*** INPUT Section Begins ***

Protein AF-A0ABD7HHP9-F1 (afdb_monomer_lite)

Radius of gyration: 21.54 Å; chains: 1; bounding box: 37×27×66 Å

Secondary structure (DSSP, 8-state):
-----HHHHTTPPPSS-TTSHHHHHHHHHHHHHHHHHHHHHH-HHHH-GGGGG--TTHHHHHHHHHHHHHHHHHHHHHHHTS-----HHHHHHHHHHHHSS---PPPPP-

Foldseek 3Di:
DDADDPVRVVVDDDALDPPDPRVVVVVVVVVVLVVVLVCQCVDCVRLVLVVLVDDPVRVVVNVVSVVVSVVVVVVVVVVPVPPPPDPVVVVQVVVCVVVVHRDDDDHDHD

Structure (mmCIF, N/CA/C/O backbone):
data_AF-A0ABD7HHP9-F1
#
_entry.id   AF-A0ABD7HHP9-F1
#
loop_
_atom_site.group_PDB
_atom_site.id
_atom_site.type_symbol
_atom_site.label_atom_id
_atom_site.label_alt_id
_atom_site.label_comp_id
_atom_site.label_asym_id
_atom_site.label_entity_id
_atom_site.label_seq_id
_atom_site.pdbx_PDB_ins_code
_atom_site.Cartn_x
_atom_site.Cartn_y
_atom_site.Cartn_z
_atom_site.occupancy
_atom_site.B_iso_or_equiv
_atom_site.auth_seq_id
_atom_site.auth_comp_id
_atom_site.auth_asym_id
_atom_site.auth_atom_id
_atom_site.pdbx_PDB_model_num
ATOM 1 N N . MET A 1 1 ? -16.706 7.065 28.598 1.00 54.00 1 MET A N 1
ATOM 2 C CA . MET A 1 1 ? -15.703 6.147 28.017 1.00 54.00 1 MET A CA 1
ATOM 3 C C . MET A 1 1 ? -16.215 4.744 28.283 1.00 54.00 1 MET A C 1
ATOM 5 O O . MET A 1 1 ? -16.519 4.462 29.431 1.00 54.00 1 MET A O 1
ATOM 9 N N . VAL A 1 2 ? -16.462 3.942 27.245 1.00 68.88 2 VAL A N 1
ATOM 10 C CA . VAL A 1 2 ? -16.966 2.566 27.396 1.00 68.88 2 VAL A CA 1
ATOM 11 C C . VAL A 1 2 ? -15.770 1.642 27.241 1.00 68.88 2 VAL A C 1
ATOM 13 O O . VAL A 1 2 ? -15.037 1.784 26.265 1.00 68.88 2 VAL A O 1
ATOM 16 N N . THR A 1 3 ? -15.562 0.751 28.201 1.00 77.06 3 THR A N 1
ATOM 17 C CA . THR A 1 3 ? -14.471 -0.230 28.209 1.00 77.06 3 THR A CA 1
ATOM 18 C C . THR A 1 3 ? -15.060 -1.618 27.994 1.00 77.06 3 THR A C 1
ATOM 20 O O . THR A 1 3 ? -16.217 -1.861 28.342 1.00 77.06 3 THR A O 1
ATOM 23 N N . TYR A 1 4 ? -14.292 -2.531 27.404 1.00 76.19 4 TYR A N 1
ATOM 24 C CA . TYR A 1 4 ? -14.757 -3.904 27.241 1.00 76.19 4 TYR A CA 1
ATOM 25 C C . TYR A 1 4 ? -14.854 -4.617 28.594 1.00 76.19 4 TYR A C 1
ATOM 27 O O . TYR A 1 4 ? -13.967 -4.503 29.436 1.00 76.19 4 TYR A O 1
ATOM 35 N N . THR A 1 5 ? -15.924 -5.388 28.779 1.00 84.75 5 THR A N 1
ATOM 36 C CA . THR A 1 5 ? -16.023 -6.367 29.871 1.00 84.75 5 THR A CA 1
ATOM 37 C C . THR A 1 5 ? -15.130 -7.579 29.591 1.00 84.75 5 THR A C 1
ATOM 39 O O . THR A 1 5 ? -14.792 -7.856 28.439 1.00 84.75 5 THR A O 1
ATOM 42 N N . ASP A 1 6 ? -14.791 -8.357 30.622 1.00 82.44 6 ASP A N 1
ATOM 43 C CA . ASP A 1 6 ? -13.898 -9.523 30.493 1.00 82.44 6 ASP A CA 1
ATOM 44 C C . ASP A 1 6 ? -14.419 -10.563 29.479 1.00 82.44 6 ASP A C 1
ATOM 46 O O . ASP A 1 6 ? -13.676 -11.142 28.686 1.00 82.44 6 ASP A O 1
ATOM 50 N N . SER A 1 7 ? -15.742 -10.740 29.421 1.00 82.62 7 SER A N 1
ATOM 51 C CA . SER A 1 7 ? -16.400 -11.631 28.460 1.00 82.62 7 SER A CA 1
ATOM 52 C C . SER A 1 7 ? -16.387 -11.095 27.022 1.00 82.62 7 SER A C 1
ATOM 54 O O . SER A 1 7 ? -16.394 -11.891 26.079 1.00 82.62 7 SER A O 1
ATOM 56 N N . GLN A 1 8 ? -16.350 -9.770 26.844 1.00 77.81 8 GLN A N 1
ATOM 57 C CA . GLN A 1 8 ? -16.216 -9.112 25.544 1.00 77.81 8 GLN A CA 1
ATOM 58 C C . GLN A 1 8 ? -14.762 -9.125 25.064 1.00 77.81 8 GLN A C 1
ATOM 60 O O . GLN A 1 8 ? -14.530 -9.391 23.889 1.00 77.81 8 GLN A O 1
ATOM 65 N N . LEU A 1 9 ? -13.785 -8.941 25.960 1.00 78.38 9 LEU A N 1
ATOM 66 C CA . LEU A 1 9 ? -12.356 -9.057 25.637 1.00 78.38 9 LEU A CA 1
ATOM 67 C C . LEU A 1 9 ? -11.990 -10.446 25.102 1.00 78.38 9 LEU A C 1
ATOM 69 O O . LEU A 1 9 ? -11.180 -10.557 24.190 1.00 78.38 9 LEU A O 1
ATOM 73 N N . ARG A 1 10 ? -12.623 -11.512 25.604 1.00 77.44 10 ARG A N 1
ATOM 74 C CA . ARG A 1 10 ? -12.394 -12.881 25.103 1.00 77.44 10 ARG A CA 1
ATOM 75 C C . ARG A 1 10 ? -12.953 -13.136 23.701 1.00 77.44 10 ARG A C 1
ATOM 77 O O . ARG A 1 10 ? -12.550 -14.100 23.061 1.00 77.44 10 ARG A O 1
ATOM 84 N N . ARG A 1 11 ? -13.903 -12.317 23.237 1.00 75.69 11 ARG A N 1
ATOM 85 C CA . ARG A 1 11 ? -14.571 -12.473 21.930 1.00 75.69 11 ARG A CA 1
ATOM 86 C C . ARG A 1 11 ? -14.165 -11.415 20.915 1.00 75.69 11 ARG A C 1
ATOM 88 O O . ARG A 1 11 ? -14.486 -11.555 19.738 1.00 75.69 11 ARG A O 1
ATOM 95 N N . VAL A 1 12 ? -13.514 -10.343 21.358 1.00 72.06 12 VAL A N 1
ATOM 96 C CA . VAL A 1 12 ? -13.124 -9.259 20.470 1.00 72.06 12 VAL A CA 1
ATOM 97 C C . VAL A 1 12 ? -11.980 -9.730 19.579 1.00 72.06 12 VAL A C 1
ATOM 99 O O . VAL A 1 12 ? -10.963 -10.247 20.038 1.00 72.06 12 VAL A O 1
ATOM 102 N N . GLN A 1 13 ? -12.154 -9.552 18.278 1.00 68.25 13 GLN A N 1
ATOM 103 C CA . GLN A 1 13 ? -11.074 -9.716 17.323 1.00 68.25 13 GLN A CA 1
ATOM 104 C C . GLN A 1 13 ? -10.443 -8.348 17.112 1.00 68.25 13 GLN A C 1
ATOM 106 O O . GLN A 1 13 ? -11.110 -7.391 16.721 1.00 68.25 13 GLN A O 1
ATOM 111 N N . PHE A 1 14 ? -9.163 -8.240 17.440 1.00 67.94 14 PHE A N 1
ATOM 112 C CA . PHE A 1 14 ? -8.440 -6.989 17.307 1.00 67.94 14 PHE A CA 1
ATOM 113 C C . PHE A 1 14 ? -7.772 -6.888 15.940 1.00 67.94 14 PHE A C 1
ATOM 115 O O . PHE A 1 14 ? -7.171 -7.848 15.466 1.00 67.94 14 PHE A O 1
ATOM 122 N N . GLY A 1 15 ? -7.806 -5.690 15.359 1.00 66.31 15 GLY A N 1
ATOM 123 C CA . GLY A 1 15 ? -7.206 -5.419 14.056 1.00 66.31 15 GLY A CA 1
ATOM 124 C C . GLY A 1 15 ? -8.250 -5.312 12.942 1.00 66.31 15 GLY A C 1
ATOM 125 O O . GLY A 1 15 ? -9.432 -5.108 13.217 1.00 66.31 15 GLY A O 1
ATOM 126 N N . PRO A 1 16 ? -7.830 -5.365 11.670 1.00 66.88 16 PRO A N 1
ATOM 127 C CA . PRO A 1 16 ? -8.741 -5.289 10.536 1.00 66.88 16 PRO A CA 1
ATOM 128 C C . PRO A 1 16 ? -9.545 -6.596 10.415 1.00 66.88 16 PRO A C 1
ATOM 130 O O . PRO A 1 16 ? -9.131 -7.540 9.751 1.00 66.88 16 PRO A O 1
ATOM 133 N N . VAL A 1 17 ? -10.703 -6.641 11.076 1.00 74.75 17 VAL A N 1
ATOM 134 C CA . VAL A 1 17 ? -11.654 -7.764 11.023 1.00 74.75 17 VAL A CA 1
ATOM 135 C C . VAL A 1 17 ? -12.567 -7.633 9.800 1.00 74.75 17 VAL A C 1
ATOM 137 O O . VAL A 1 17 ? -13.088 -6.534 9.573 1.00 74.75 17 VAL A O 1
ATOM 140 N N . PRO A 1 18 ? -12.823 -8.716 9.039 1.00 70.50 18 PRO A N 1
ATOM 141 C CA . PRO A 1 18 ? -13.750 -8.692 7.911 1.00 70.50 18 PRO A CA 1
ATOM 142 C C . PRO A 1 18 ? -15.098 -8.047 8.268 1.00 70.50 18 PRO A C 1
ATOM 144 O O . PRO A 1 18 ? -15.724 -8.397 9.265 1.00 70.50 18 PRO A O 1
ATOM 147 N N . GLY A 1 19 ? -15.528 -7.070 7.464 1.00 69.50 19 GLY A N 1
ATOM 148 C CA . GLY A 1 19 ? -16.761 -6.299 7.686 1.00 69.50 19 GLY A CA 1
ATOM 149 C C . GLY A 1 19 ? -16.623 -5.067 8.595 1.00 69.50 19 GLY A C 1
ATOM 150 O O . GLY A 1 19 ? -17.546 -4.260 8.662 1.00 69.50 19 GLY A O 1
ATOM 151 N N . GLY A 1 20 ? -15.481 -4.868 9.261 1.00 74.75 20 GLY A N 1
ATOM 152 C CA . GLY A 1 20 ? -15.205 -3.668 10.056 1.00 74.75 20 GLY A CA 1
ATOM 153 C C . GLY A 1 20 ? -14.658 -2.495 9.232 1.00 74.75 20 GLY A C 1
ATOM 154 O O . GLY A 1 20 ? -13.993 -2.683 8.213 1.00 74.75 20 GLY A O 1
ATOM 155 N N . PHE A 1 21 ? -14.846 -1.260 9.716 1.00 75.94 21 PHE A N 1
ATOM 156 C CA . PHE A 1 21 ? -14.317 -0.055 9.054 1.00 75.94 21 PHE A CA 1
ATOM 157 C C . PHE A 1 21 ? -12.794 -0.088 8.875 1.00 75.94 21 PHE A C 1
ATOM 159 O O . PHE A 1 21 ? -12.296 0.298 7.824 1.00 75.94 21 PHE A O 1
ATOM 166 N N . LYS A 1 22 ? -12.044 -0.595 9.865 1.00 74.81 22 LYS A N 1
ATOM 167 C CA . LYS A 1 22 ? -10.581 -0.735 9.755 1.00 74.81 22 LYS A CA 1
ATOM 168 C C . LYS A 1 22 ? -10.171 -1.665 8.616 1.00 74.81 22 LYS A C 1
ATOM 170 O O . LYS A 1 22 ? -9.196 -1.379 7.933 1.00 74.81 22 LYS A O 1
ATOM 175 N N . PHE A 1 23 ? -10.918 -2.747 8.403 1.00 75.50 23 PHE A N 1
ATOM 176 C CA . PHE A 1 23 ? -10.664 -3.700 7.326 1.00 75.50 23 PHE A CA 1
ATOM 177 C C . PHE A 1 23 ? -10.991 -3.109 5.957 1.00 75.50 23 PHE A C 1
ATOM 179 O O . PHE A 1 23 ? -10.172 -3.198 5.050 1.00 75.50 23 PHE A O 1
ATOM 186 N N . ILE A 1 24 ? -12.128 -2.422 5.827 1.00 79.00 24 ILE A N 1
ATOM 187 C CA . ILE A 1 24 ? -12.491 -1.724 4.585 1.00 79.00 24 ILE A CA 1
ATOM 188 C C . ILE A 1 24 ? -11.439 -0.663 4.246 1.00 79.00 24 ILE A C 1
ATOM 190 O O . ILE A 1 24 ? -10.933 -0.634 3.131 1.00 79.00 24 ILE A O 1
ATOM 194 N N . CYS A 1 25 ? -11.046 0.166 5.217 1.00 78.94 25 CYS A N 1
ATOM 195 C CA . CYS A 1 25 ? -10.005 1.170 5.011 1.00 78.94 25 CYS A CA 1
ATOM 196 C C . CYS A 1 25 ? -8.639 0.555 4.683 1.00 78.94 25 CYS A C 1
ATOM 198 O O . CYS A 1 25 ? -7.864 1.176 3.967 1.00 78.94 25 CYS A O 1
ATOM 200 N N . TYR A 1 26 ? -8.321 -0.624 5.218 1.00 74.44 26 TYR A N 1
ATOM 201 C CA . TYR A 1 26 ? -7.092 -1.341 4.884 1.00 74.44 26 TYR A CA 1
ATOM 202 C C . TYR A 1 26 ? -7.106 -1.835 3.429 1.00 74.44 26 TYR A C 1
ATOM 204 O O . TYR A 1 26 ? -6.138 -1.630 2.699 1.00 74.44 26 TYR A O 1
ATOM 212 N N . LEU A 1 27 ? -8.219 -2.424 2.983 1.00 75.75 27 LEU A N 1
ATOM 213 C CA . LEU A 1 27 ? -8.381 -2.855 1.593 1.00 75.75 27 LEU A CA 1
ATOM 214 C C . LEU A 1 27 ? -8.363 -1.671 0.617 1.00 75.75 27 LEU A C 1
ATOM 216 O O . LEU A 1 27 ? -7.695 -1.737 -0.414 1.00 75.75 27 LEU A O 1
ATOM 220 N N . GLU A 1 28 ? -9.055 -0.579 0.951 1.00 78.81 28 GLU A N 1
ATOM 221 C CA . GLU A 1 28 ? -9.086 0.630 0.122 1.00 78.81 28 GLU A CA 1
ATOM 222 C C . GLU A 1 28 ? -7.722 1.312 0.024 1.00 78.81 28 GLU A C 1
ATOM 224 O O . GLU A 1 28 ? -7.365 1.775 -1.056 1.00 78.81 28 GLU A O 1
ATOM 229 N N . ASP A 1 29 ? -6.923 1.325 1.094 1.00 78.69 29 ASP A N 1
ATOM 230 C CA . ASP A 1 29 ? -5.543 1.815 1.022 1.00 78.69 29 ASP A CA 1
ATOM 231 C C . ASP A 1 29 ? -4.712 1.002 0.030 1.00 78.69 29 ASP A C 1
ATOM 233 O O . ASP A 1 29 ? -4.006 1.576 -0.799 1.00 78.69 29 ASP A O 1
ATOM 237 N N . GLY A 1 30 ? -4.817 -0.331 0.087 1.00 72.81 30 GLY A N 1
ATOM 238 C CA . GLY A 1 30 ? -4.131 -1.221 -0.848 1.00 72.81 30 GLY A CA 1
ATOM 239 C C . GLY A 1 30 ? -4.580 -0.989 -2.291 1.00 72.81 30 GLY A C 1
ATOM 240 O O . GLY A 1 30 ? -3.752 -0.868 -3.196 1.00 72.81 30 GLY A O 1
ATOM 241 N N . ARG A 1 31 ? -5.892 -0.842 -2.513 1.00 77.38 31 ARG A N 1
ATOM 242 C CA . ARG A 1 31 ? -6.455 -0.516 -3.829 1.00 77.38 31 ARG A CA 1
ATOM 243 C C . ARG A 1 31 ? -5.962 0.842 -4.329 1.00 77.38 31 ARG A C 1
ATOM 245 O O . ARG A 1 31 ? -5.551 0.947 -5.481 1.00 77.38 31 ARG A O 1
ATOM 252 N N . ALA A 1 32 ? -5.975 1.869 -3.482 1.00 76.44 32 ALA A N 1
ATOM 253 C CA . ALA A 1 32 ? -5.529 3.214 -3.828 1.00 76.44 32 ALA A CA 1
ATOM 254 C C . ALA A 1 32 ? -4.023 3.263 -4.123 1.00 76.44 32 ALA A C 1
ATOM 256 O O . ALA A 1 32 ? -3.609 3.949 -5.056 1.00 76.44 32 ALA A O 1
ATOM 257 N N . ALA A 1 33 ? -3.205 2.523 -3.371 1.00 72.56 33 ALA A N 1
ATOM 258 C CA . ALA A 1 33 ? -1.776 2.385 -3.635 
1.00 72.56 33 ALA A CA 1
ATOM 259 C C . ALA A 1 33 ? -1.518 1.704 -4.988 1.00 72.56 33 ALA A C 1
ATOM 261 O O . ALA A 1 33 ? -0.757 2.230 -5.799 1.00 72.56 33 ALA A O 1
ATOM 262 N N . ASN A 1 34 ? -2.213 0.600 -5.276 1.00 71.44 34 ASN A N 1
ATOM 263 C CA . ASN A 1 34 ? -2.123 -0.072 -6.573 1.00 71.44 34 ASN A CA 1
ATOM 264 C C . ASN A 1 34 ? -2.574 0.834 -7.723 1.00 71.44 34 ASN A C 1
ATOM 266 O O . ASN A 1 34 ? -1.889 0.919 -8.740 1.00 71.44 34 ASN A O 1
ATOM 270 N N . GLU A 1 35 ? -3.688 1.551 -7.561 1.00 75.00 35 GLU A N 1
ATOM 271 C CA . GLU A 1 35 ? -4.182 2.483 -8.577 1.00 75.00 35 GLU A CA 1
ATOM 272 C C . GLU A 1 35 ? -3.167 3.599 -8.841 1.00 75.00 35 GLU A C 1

*** INPUT Section Ends ***
*** INPUT Section Begins ***

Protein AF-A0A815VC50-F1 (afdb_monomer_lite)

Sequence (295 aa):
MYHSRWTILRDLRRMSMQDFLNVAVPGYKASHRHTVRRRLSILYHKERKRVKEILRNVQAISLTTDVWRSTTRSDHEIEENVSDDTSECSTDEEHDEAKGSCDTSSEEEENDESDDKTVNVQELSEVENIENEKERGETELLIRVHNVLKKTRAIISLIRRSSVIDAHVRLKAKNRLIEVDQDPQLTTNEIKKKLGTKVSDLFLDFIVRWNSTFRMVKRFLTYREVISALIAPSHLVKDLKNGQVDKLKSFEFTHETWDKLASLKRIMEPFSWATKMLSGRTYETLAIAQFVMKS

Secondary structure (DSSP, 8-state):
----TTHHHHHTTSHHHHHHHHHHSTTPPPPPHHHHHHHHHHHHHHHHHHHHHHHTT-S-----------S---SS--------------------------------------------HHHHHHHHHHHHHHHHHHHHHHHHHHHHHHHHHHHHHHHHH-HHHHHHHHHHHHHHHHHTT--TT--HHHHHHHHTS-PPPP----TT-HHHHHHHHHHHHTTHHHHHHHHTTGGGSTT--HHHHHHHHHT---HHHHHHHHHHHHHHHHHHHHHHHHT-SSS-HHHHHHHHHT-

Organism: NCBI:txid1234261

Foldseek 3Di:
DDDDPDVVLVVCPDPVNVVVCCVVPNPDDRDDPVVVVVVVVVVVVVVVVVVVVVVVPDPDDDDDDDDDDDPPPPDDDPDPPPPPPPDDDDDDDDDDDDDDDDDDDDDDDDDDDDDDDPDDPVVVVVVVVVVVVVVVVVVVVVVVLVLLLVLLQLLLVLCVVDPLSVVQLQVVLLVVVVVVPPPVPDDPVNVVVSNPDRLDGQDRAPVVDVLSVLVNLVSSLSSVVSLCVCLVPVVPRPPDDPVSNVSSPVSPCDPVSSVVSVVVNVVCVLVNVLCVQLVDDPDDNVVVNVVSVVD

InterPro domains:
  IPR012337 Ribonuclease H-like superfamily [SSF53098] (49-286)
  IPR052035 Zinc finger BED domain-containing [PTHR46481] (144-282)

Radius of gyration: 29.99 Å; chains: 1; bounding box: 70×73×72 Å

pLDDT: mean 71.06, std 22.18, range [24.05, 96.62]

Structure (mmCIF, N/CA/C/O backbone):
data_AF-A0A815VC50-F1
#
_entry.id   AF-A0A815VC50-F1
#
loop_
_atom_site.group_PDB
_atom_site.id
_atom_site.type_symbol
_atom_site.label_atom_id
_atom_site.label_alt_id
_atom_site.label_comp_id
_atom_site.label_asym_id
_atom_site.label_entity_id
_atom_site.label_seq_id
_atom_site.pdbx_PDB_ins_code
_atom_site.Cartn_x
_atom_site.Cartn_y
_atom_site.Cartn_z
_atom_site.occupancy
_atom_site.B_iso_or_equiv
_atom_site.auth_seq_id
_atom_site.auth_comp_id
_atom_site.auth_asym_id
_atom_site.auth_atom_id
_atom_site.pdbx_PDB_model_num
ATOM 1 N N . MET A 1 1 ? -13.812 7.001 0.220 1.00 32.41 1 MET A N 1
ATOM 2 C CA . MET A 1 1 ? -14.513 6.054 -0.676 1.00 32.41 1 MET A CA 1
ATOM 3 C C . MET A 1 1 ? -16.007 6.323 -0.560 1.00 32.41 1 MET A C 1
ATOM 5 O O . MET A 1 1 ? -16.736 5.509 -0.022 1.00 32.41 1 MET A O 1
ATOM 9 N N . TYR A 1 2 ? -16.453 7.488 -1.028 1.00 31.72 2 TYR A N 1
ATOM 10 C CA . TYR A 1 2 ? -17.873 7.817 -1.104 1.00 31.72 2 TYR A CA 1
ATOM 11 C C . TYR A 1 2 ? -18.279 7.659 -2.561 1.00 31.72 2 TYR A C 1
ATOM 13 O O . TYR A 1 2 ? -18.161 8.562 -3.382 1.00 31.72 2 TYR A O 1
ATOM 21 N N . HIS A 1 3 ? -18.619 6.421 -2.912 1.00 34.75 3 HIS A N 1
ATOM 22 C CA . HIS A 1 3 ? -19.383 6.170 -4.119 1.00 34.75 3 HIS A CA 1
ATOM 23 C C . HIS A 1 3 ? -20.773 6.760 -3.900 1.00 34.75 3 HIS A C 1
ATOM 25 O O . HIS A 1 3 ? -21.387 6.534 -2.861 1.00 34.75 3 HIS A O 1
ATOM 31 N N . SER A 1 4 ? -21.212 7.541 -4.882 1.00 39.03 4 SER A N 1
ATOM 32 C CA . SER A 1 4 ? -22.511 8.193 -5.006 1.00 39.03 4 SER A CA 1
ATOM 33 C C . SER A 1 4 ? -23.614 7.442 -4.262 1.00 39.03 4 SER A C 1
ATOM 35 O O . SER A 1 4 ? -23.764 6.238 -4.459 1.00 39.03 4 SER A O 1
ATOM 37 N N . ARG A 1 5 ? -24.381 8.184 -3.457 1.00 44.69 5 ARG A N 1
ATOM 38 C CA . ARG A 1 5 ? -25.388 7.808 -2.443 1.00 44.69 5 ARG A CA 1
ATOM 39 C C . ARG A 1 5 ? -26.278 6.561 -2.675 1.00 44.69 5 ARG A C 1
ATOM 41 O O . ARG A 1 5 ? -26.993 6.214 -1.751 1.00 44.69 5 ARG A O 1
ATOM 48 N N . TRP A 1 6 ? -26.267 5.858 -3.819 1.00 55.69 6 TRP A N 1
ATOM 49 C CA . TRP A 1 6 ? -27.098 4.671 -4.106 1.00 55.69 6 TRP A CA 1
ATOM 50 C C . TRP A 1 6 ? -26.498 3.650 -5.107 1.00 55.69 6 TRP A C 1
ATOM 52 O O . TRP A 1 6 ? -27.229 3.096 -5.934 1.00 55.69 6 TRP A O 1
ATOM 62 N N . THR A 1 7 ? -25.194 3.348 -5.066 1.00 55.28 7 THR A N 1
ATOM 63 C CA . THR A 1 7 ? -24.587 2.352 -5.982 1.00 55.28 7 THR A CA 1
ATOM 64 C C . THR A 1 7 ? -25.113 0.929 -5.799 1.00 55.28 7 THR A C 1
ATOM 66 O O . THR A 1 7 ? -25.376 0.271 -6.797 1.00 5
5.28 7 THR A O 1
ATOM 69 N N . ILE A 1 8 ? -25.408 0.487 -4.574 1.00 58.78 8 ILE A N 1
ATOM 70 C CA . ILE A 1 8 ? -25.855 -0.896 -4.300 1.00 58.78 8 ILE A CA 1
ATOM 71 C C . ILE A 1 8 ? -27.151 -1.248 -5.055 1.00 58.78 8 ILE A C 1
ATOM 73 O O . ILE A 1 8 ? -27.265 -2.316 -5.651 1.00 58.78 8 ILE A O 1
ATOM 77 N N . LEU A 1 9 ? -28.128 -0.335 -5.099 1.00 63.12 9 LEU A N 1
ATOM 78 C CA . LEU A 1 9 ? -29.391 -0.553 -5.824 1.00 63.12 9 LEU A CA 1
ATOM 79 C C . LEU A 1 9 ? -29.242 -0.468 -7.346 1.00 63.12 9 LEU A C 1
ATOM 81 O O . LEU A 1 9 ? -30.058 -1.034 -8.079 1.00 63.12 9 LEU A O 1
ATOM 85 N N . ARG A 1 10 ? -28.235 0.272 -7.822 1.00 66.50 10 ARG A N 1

*** INPUT Section Ends ***

Above are the records; print exactly the lines from the line with "ATOM 71 C C" to the line with "ATOM 85 N N", including both, and nothing else.

ATOM 71 C C . ILE A 1 8 ? -27.151 -1.248 -5.055 1.00 58.78 8 ILE A C 1
ATOM 73 O O . ILE A 1 8 ? -27.265 -2.316 -5.651 1.00 58.78 8 ILE A O 1
ATOM 77 N N . LEU A 1 9 ? -28.128 -0.335 -5.099 1.00 63.12 9 LEU A N 1
ATOM 78 C CA . LEU A 1 9 ? -29.391 -0.553 -5.824 1.00 63.12 9 LEU A CA 1
ATOM 79 C C . LEU A 1 9 ? -29.242 -0.468 -7.346 1.00 63.12 9 LEU A C 1
ATOM 81 O O . LEU A 1 9 ? -30.058 -1.034 -8.079 1.00 63.12 9 LEU A O 1
ATOM 85 N N . ARG A 1 10 ? -28.235 0.272 -7.822 1.00 66.50 10 ARG A N 1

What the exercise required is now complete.